Comments on: Yet more banking industry censorship

By: Anonymous Coward

Anonymous Coward — Fri, 01 Feb 2013 16:15:12 +0000

It’s not clear what “break the device spectacularly” means, particularly from a security standpoint.

The current Thales payShield product can be made to lock up when doing heavy performance/load testing, for example, rapid TCP connections. It’s fairly clear that these devices are intended to run in a protected, “friendly” network environment. Fuzz testing might turn up some really interesting results.

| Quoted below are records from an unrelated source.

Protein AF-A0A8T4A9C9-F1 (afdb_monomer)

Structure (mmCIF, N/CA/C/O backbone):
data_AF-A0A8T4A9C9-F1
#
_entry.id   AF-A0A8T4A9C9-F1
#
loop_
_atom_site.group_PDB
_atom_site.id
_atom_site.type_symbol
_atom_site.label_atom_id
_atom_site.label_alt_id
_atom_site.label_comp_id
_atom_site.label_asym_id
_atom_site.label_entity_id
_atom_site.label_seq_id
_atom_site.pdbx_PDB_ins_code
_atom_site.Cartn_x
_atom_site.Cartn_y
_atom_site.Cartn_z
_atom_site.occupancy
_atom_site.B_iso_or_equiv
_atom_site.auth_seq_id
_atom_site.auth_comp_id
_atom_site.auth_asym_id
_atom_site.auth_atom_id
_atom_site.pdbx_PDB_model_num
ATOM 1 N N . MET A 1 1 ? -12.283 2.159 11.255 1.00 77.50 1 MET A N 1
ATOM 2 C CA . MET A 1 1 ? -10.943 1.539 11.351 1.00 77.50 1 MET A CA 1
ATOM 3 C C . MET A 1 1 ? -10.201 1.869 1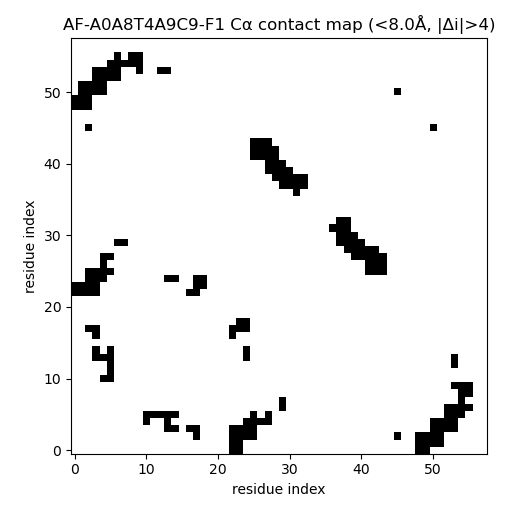0.083 1.00 77.50 1 MET A C 1
ATOM 5 O O . MET A 1 1 ? -10.816 1.823 9.022 1.00 77.50 1 MET A O 1
ATOM 9 N N . ALA A 1 2 ? -8.946 2.284 10.217 1.00 93.25 2 ALA A N 1
ATOM 10 C CA . ALA A 1 2 ? -8.162 2.737 9.084 1.00 93.25 2 ALA A CA 1
ATOM 11 C C . ALA A 1 2 ? -7.629 1.553 8.270 1.00 93.25 2 ALA A C 1
ATOM 13 O O . ALA A 1 2 ? -7.487 0.439 8.781 1.00 93.25 2 ALA A O 1
ATOM 14 N N . ILE A 1 3 ? -7.320 1.821 7.009 1.00 97.81 3 ILE A N 1
ATOM 15 C CA . ILE A 1 3 ? -6.522 0.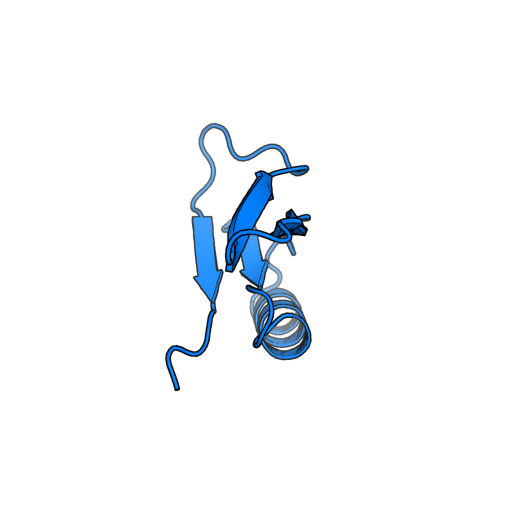954 6.155 1.00 97.81 3 ILE A CA 1
ATOM 16 C C . ILE A 1 3 ? -5.131 1.576 6.005 1.00 97.81 3 ILE A C 1
ATOM 18 O O . ILE A 1 3 ? -4.990 2.752 5.659 1.00 97.81 3 ILE A O 1
ATOM 22 N N . VAL A 1 4 ? -4.102 0.800 6.327 1.00 98.12 4 VAL A N 1
ATOM 23 C CA . VAL A 1 4 ? -2.703 1.230 6.347 1.00 98.12 4 VAL A CA 1
ATOM 24 C C . VAL A 1 4 ? -2.006 0.694 5.109 1.00 98.12 4 VAL A C 1
ATOM 26 O O . VAL A 1 4 ? -2.075 -0.491 4.804 1.00 98.12 4 VAL A O 1
ATOM 29 N N . PHE A 1 5 ? -1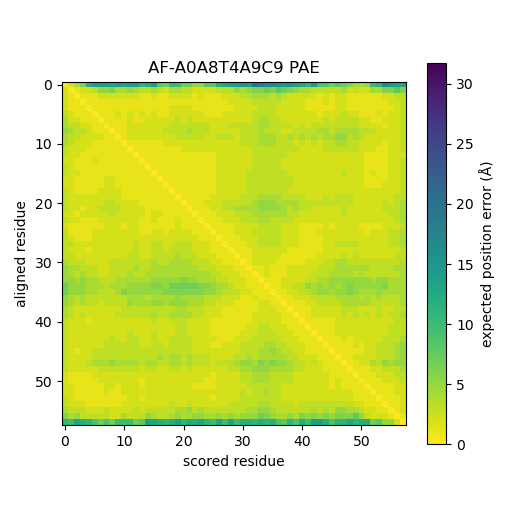.310 1.564 4.394 1.00 98.06 5 PHE A N 1
ATOM 30 C CA . PHE A 1 5 ? -0.612 1.252 3.159 1.00 98.06 5 PHE A CA 1
ATOM 31 C C . PHE A 1 5 ? 0.884 1.510 3.306 1.00 98.06 5 PHE A C 1
ATOM 33 O O . PHE A 1 5 ? 1.296 2.577 3.758 1.00 98.06 5 PHE A O 1
ATOM 40 N N . GLY A 1 6 ? 1.698 0.550 2.869 1.00 97.44 6 GLY A N 1
ATOM 41 C CA . GLY A 1 6 ? 3.149 0.692 2.792 1.00 97.44 6 GLY A CA 1
ATOM 42 C C . GLY A 1 6 ? 3.602 1.001 1.374 1.00 97.44 6 GLY A C 1
ATOM 43 O O . GLY A 1 6 ? 3.358 0.220 0.453 1.00 97.44 6 GLY A O 1
ATOM 44 N N . GLY A 1 7 ? 4.298 2.122 1.199 1.00 94.94 7 GLY A N 1
ATOM 45 C CA . GLY A 1 7 ? 5.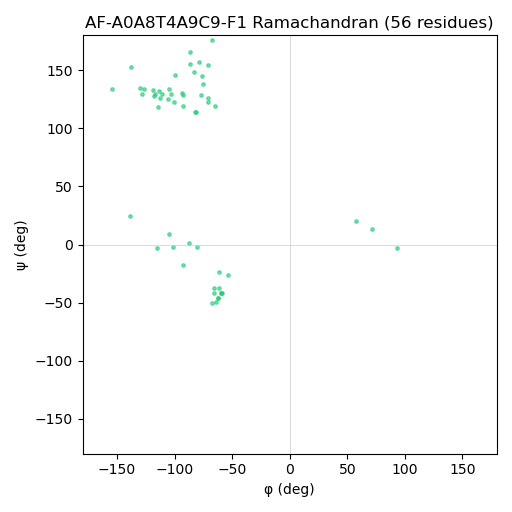019 2.399 -0.037 1.00 94.94 7 GLY A CA 1
ATOM 46 C C . GLY A 1 7 ? 6.209 1.452 -0.233 1.00 94.94 7 GLY A C 1
ATOM 47 O O . GLY A 1 7 ? 6.542 0.637 0.628 1.00 94.94 7 GLY A O 1
ATOM 48 N N . SER A 1 8 ? 6.888 1.577 -1.374 1.00 93.62 8 SER A N 1
ATOM 49 C CA . SER A 1 8 ? 8.008 0.709 -1.774 1.00 93.62 8 SER A CA 1
ATOM 50 C C . SER A 1 8 ? 9.141 0.582 -0.746 1.00 93.62 8 SER A C 1
ATOM 52 O O . SER A 1 8 ? 9.834 -0.428 -0.759 1.00 93.62 8 SER A O 1
ATOM 54 N N . ALA A 1 9 ? 9.350 1.578 0.122 1.00 94.69 9 ALA A N 1
ATOM 55 C CA . ALA A 1 9 ? 10.408 1.572 1.132 1.00 94.69 9 ALA A CA 1
ATOM 56 C C . ALA A 1 9 ? 9.905 1.213 2.545 1.00 94.69 9 ALA A C 1
ATOM 58 O O . ALA A 1 9 ? 10.706 1.139 3.473 1.00 94.69 9 ALA A O 1
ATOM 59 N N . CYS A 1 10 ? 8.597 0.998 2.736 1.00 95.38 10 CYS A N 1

There are very few players in the current “payments HSM” market, and there seems to be little pressure to improve. The market seems ripe for real competition or a disruptive solution.

By: JAG

JAG — Fri, 18 Jan 2013 17:10:21 +0000

Interesting how many of the respondents to this thread are ex-nCipher…

In any case I would point out for the readers that in the spirit of improvement back in the period mentioned in paragraph 3 we (nCipher, where I worked at the time but don’t anymore) provided our own products and internal APIs for the good folks of the research community too.

Making no comment at all about the recent acts in question I wonder how well we can ‘version’ or date such resources as their number, age, and range of quality grows. These manuals are very old though and while the payments industry forces a lot of the conformity to these keyroles/interfaces they don’t represent the current generation of products which makes them much less valuable for either security research or openness (AKA emulation) purposes.

By: Leigh Honeywell

Leigh Honeywell — Wed, 16 Jan 2013 17:07:16 +0000

“It intrigues me as to why they’re doing this now given the material has been online for so long.”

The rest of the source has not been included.